Here are the micro-benchmark results:
Math.sin nanos per operation: 92.64692352
original nanos per operation: 15.45626018
horner nanos per operation: 12.8026165
range nanos per operation: 9.38279252
newk nanos per operation: 9.22229814
sin_9 nanos per operation: 7.35209479
sin_theagentd_lookup nanos per operation: 9.73315193
sinHalf nanos per operation: 7.10601857
sinFull nanos per operation: 6.19737146
I have little confidence in my own benchmarking abilities, but I did notice that these results are similar to Riven’s given here (http://www.java-gaming.org/topics/are-sin-cos-lookup-tables-still-relevant-today-with-regards-to-performance/29853/msg/274983/view.html#msg274983). Riven’s sinHalf and sinFull methods take about 7% of the time needed for the Math.sin function in his test and in mine here.

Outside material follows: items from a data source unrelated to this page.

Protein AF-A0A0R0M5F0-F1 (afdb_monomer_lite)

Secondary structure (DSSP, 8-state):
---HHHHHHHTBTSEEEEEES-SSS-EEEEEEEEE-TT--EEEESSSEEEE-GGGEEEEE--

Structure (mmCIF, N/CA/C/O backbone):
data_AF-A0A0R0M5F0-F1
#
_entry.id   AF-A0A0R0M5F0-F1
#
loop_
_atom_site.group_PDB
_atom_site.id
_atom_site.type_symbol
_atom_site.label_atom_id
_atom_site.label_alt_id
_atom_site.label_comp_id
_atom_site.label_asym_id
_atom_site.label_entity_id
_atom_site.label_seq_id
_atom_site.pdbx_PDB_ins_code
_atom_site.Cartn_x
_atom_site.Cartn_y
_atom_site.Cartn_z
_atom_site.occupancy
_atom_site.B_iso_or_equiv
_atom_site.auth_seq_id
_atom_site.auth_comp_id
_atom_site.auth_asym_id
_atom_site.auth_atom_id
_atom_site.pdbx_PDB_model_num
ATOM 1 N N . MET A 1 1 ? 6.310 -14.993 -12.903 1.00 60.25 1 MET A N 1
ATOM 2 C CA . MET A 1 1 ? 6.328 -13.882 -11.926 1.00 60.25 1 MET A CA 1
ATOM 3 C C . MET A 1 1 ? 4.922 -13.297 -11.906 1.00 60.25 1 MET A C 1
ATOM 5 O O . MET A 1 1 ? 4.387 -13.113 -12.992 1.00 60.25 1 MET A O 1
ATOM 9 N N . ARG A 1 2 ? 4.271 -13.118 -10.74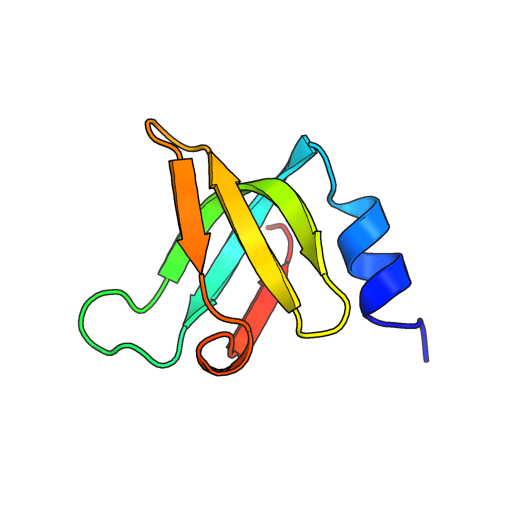6 1.00 74.12 2 ARG A N 1
ATOM 10 C CA . ARG A 1 2 ? 2.986 -12.389 -10.705 1.00 74.12 2 ARG A CA 1
ATOM 11 C C . ARG A 1 2 ? 3.275 -10.906 -10.938 1.00 74.12 2 ARG A C 1
ATOM 13 O O . ARG A 1 2 ? 4.278 -10.415 -10.432 1.00 74.12 2 ARG A O 1
ATOM 20 N N . ASP A 1 3 ? 2.423 -10.240 -11.708 1.00 91.81 3 ASP A N 1
ATOM 21 C CA . ASP A 1 3 ? 2.484 -8.791 -11.902 1.00 91.81 3 ASP A CA 1
ATOM 22 C C . ASP A 1 3 ? 2.307 -8.085 -10.538 1.00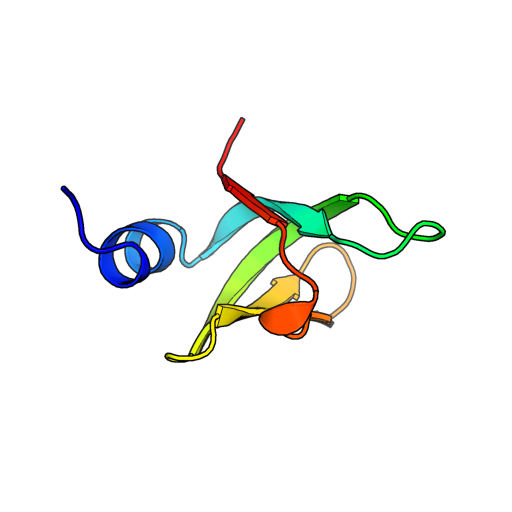 91.81 3 ASP A C 1
ATOM 24 O O . ASP A 1 3 ? 1.300 -8.337 -9.863 1.00 91.81 3 ASP A O 1
ATOM 28 N N . PRO A 1 4 ? 3.260 -7.241 -10.103 1.00 92.56 4 PRO A N 1
ATOM 29 C CA . PRO A 1 4 ? 3.161 -6.501 -8.848 1.00 92.56 4 PRO A CA 1
ATOM 30 C C . PRO A 1 4 ? 1.898 -5.640 -8.727 1.00 92.56 4 PRO A C 1
ATOM 32 O O . PRO A 1 4 ? 1.349 -5.532 -7.632 1.00 92.56 4 PRO A O 1
ATOM 35 N N . LEU A 1 5 ? 1.386 -5.075 -9.827 1.00 94.75 5 LEU A N 1
ATOM 36 C CA . LEU A 1 5 ? 0.149 -4.287 -9.807 1.00 94.75 5 LEU A CA 1
ATOM 37 C C . LEU A 1 5 ? -1.075 -5.173 -9.555 1.00 94.75 5 LEU A C 1
ATOM 39 O O . LEU A 1 5 ? -1.987 -4.779 -8.829 1.00 94.75 5 LEU A O 1
ATOM 43 N N . LEU A 1 6 ? -1.090 -6.398 -10.096 1.00 95.31 6 LEU A N 1
ATOM 44 C CA . LEU A 1 6 ? -2.145 -7.370 -9.790 1.00 95.31 6 LEU A CA 1
ATOM 45 C C . LEU A 1 6 ? -2.088 -7.822 -8.328 1.00 95.31 6 LEU A C 1
ATOM 47 O O . LEU A 1 6 ? -3.136 -8.035 -7.720 1.00 95.31 6 LEU A O 1
ATOM 51 N N . LEU A 1 7 ? -0.886 -7.945 -7.758 1.00 94.69 7 LEU A N 1
ATOM 52 C CA . LEU A 1 7 ? -0.719 -8.242 -6.337 1.00 94.69 7 LEU A CA 1
ATOM 53 C C . LEU A 1 7 ? -1.238 -7.091 -5.463 1.00 94.69 7 LEU A C 1
ATOM 55 O O . LEU A 1 7 ? -2.056 -7.330 -4.582 1.00 94.69 7 LEU A O 1
ATOM 59 N N . LEU A 1 8 ? -0.862 -5.845 -5.748 1.00 95.62 8 LEU A N 1
ATOM 60 C CA . LEU A 1 8 ? -1.384 -4.675 -5.03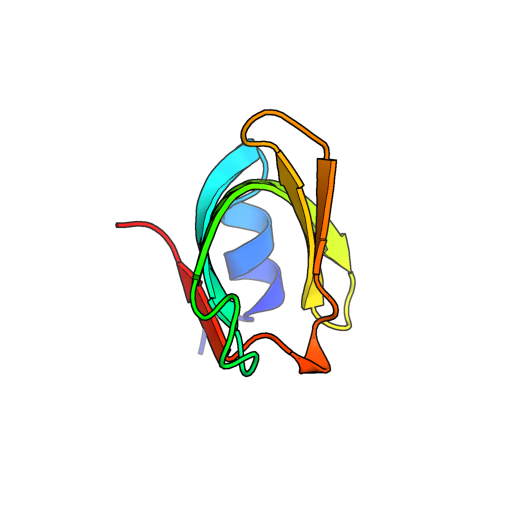0 1.00 95.62 8 LEU A CA 1
ATOM 61 C C . LEU A 1 8 ? -2.899 -4.530 -5.151 1.00 95.62 8 LEU A C 1
ATOM 63 O O . LEU A 1 8 ? -3.565 -4.193 -4.176 1.00 95.62 8 LEU A O 1
ATOM 67 N N . LYS A 1 9 ? -3.468 -4.867 -6.313 1.00 96.94 9 LYS A N 1
ATOM 68 C CA . LYS A 1 9 ? -4.922 -4.908 -6.492 1.00 96.94 9 LYS A CA 1
ATOM 69 C C . LYS A 1 9 ? -5.600 -5.873 -5.524 1.00 96.94 9 LYS A C 1
ATOM 71 O O . LYS A 1 9 ? -6.701 -5.582 -5.070 1.00 96.94 9 LYS A O 1
ATOM 76 N N . SER A 1 10 ? -4.951 -6.992 -5.198 1.00 96.19 10 SER A N 1
ATOM 77 C CA . SER A 1 10 ? -5.471 -7.948 -4.214 1.00 96.19 10 SER A CA 1
ATOM 78 C C . SER A 1 10 ? -5.413 -7.445 -2.768 1.00 96.19 10 SER A C 1
ATOM 80 O O . SER A 1 10 ? -6.081 -8.019 -1.920 1.00 96.19 10 SER A O 1
ATOM 82 N N . PHE A 1 11 ? -4.673 -6.365 -2.497 1.00 97.44 11 PHE A N 1
ATOM 83 C CA . PHE A 1 11 ? -4.589 -5.733 -1.179 1.00 97.44 11 PHE A CA 1
ATOM 84 C C . PHE A 1 11 ? -5.559 -4.554 -0.997 1.00 97.44 11 PHE A C 1
ATOM 86 O O . PHE A 1 11 ? -5.568 -3.935 0.063 1.00 97.44 11 PHE A O 1
ATOM 93 N N . LEU A 1 12 ? -6.364 -4.193 -2.004 1.00 97.81 12 LEU A N 1
ATOM 94 C CA . LEU A 1 12 ? -7.321 -3.089 -1.867 1.00 97.81 12 LEU A CA 1
ATOM 95 C C . LEU A 1 12 ? -8.316 -3.353 -0.730 1.00 97.81 12 LEU A C 1
ATOM 97 O O . LEU A 1 12 ? -8.924 -4.414 -0.662 1.00 97.81 12 LEU A O 1
ATOM 101 N N . SER A 1 13 ? -8.523 -2.338 0.109 1.00 97.25 13 SER A N 1
ATOM 102 C CA . SER A 1 13 ? -9.307 -2.363 1.354 1.00 97.25 13 SER A CA 1
ATOM 103 C C . SER A 1 13 ? -8.766 -3.279 2.456 1.00 97.25 13 SER A C 1
ATOM 105 O O . SER A 1 13 ? -9.378 -3.360 3.518 1.00 97.25 13 SER A O 1
ATOM 107 N N . GLU A 1 14 ? -7.605 -3.898 2.250 1.00 97.94 14 GLU A N 1
ATOM 108 C CA . GLU A 1 14 ? -6.929 -4.712 3.251 1.00 97.94 14 GLU A CA 1
ATOM 109 C C . GLU A 1 14 ? -5.853 -3.913 3.981 1.00 97.94 14 GLU A C 1
ATOM 111 O O . GLU A 1 14 ? -5.259 -2.970 3.444 1.00 97.94 14 GLU A O 1
ATOM 116 N N . LYS A 1 15 ? -5.565 -4.332 5.214 1.00 97.69 15 LYS A N 1
ATOM 117 C CA . LYS A 1 15 ? -4.460 -3.789 6.000 1.00 97.69 15 LYS A CA 1
ATOM 118 C C . LYS A 1 15 ? -3.129 -4.254 5.408 1.00 97.69 15 LYS A C 1
ATOM 120 O O . LYS A 1 15 ? -2.919 -5.451 5.223 1.00 97.69 15 LYS A O 1
ATOM 125 N N . VAL A 1 16 ? -2.231 -3.309 5.144 1.00 98.00 16 VAL A N 1
ATOM 126 C CA . VAL A 1 16 ? -0.885 -3.551 4.612 1.00 98.00 16 VAL A CA 1
ATOM 127 C C . VAL A 1 16 ? 0.180 -2.867 5.463 1.00 98.00 16 VAL A C 1
ATOM 129 O O . VAL A 1 16 ? -0.073 -1.840 6.097 1.00 98.00 16 VAL A O 1
ATOM 132 N N . THR A 1 17 ? 1.384 -3.425 5.421 1.00 97.44 17 THR A N 1
ATOM 133 C CA . THR A 1 17 ? 2.618 -2.821 5.925 1.00 97.44 17 THR A CA 1
ATOM 134 C C . THR A 1 17 ? 3.438 -2.325 4.739 1.00 97.44 17 THR A C 1
ATOM 136 O O . THR A 1 17 ? 3.692 -3.072 3.789 1.00 97.44 17 THR A O 1
ATOM 139 N N . VAL A 1 18 ? 3.866 -1.065 4.799 1.00 97.31 18 VAL A N 1
ATOM 140 C CA . VAL A 1 18 ? 4.678 -0.397 3.778 1.00 97.31 18 VAL A CA 1
ATOM 141 C C . VAL A 1 18 ? 5.996 0.037 4.401 1.00 97.31 18 VAL A C 1
ATOM 143 O O . VAL A 1 18 ? 5.988 0.815 5.350 1.00 97.31 18 VAL A O 1
ATOM 146 N N . PHE A 1 19 ? 7.125 -0.422 3.858 1.00 97.62 19 PHE A N 1
ATOM 147 C CA . PHE A 1 19 ? 8.441 0.109 4.227 1.00 97.62 19 PHE A CA 1
ATOM 148 C C . PHE A 1 19 ? 8.868 1.175 3.231 1.00 97.62 19 PHE A C 1
ATOM 150 O O . PHE A 1 19 ? 8.737 0.986 2.014 1.00 97.62 19 PHE A O 1
ATOM 157 N N . THR A 1 20 ? 9.410 2.274 3.748 1.00 96.62 20 THR A N 1
ATOM 158 C CA . THR A 1 20 ? 9.860 3.402 2.937 1.00 96.62 20 THR A CA 1
ATOM 159 C C . THR A 1 20 ? 11.369 3.628 3.059 1.00 96.62 20 THR A C 1
ATOM 161 O O . THR A 1 20 ? 12.037 3.073 3.928 1.00 96.62 20 THR A O 1
ATOM 164 N N . ARG A 1 21 ? 11.923 4.434 2.151 1.00 96.00 21 ARG A N 1
ATOM 165 C CA . ARG A 1 21 ? 13.315 4.908 2.183 1.00 96.00 21 ARG A CA 1
ATOM 166 C C . ARG A 1 21 ? 13.538 6.039 3.189 1.00 96.00 21 ARG A C 1
ATOM 168 O O . ARG A 1 21 ? 14.682 6.447 3.368 1.00 96.00 21 ARG A O 1
ATOM 175 N N . ASP A 1 22 ? 12.475 6.578 3.780 1.00 92.94 22 ASP A N 1
ATOM 176 C CA . ASP A 1 22 ? 12.570 7.649 4.765 1.00 92.94 22 ASP A CA 1
ATOM 177 C C . ASP A 1 22 ? 13.110 7.098 6.091 1.00 92.94 22 ASP A C 1
ATOM 179 O O . ASP A 1 22 ? 12.571 6.149 6.658 1.00 92.94 22 ASP A O 1
ATOM 183 N N . SER A 1 23 ? 14.192 7.695 6.586 1.00 87.94 23 SER A N 1
ATOM 184 C CA . SER A 1 23 ? 14.796 7.324 7.863 1.00 87.94 23 SER A CA 1
ATOM 185 C C . SER A 1 23 ? 13.967 7.754 9.073 1.00 87.94 23 SER A C 1
ATOM 187 O O . SER A 1 23 ? 14.107 7.146 10.132 1.00 87.94 23 SER A O 1
ATOM 189 N N . GLU A 1 24 ? 13.139 8.795 8.946 1.00 91.25 24 GLU A N 1
ATOM 190 C CA . GLU A 1 24 ? 12.277 9.270 10.036 1.00 91.25 24 GLU A CA 1
ATOM 191 C C . GLU A 1 24 ? 11.004 8.426 10.141 1.00 91.25 24 GLU A C 1
ATOM 193 O O . GLU A 1 24 ? 10.591 8.063 11.244 1.00 91.25 24 GLU A O 1
ATOM 198 N N . THR A 1 25 ? 10.436 8.040 8.993 1.00 87.62 25 THR A N 1
ATOM 199 C CA . THR A 1 25 ? 9.227 7.208 8.906 1.00 87.62 25 THR A CA 1
ATOM 200 C C . THR A 1 25 ? 9.488 5.918 8.110 1.00 87.62 25 THR A C 1
ATOM 202 O O . THR A 1 25 ? 8.991 5.747 6.989 1.00 87.62 25 THR A O 1
ATOM 205 N N . PRO A 1 26 ? 10.265 4.969 8.670 1.00 91.31 26 PRO A N 1
ATOM 206 C CA . PRO A 1 26 ? 10.747 3.804 7.927 1.00 91.31 26 PRO A CA 1
ATOM 207 C C . PRO A 1 26 ? 9.653 2.785 7.597 1.00 91.31 26 PRO A C 1
ATOM 209 O O . PRO A 1 26 ? 9.810 2.004 6.657 1.00 91.31 26 PRO A O 1
ATOM 212 N N . PHE A 1 27 ? 8.542 2.780 8.339 1.00 93.94 27 PHE A N 1
ATOM 213 C CA . PHE A 1 27 ? 7.397 1.927 8.043 1.00 93.94 27 PHE A CA 1
ATOM 214 C C . PHE A 1 27 ? 6.069 2.598 8.392 1.00 93.94 27 PHE A C 1
ATOM 216 O O . PHE A 1 27 ? 5.982 3.405 9.315 1.00 93.94 27 PHE A O 1
ATOM 223 N N . LEU A 1 28 ? 5.033 2.232 7.642 1.00 95.25 28 LEU A N 1
ATOM 224 C CA . LEU A 1 28 ? 3.655 2.682 7.801 1.00 95.25 28 LEU A CA 1
ATOM 225 C C . LEU A 1 28 ? 2.727 1.473 7.714 1.00 95.25 28 LEU A C 1
ATOM 227 O O . LEU A 1 28 ? 2.971 0.550 6.935 1.00 95.25 28 LEU A O 1
ATOM 231 N N . ILE A 1 29 ? 1.655 1.481 8.500 1.00 96.56 29 ILE A N 1
ATOM 232 C CA . ILE A 1 29 ? 0.645 0.425 8.496 1.00 96.56 29 ILE A CA 1
ATOM 233 C C . ILE A 1 29 ? -0.713 1.076 8.267 1.00 96.56 29 ILE A C 1
ATOM 235 O O . ILE A 1 29 ? -1.066 2.029 8.946 1.00 96.56 29 ILE A O 1
ATOM 239 N N . GLY A 1 30 ? -1.503 0.560 7.332 1.00 97.31 30 GLY A N 1
ATOM 240 C CA . GLY A 1 30 ? -2.832 1.105 7.066 1.00 97.31 30 GLY A CA 1
ATOM 241 C C . GLY A 1 30 ? -3.598 0.292 6.039 1.00 97.31 30 GLY A C 1
ATOM 242 O O . GLY A 1 30 ? -3.043 -0.593 5.396 1.00 97.31 30 GLY A O 1
ATOM 243 N N . ASN A 1 31 ? -4.886 0.581 5.887 1.00 98.19 31 ASN A N 1
ATOM 244 C CA . ASN A 1 31 ? -5.708 -0.033 4.850 1.00 98.19 31 ASN A CA 1
ATOM 245 C C . ASN A 1 31 ? -5.387 0.602 3.497 1.00 98.19 31 ASN A C 1
ATOM 247 O O . ASN A 1 31 ? -5.471 1.826 3.373 1.00 98.19 31 ASN A O 1
ATOM 251 N N . LEU A 1 32 ? -5.040 -0.202 2.491 1.00 98.38 32 LEU A N 1
ATOM 252 C CA . LEU A 1 32 ? -4.756 0.299 1.147 1.00 98.38 32 LEU A CA 1
ATOM 253 C C . LEU A 1 32 ? -6.058 0.702 0.449 1.00 98.38 32 LEU A C 1
ATOM 255 O O . LEU A 1 32 ? -6.866 -0.147 0.088 1.00 98.38 32 LEU A O 1
ATOM 259 N N . LEU A 1 33 ? -6.263 1.994 0.222 1.00 98.44 33 LEU A N 1
ATOM 260 C CA . LEU A 1 33 ? -7.479 2.503 -0.414 1.00 98.44 33 LEU A CA 1
ATOM 261 C C . LEU A 1 33 ? -7.350 2.604 -1.934 1.00 98.44 33 LEU A C 1
ATOM 263 O O . LEU A 1 33 ? -8.304 2.316 -2.655 1.00 98.44 33 LEU A O 1
ATOM 267 N N . ALA A 1 34 ? -6.187 3.033 -2.421 1.00 98.44 34 ALA A N 1
ATOM 268 C CA . ALA A 1 34 ? -5.931 3.234 -3.842 1.00 98.44 34 ALA A CA 1
ATOM 269 C C . ALA A 1 34 ? -4.433 3.173 -4.152 1.00 98.44 34 ALA A C 1
ATOM 271 O O . ALA A 1 34 ? -3.598 3.425 -3.280 1.00 98.44 34 ALA A O 1
ATOM 272 N N . PHE A 1 35 ? -4.116 2.880 -5.412 1.00 98.50 35 PHE A N 1
ATOM 273 C CA . PHE A 1 35 ? -2.774 2.997 -5.967 1.00 98.50 35 PHE A CA 1
ATOM 274 C C . PHE A 1 35 ? -2.818 3.315 -7.464 1.00 98.50 35 PHE A C 1
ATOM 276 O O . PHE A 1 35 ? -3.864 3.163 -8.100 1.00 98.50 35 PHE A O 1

Riven’s SinHalf lookup table method is the fastest. Roquen’s interesting sin_9 method is only marginally slower but I suspect it has far greater accuracy. The speed of Roquen’s newk method given it’s level of accuracy is pretty incredible.
I wanted to include the error table that Roquen showed and include Riven’s methods too, but I did something wrong with measuring the error of Riven’s look up tables since it was negative, so I won’t post that error output until I have time to investigate.
Here is the code that I threw together to do these benchmarks. Apologies for the poor organisation. You may have to run it with the -Xmx6000M VM option to avoid running out of memory or else change the line “int numTestValues = 100000000;” to something smaller.
http://www.java-gaming.org/?action=pastebin&id=1489
A big thank you to Roquen, Kai, theagentd and Riven for their code.
I forgot to note in the pastebin code that brute force error checking isn’t needed. Say for polynomial methods you can compute where the error should be zero and verify that within a couple of ULPs of these points that the sign of the error does change. Likewise compute where the error should be maximum and find the peaks. Much faster and exact error measures.
EDIT: Oh and that code/output should be printing ‘abs error’ and not ‘rel error’.
Is it possible to make an atan2 approximation using the sollya method you used to make this great sin approximation?
I see that atan2 is not continuous and has vertical asymptotes so would an approximation using this polynomial-fitting method be very good?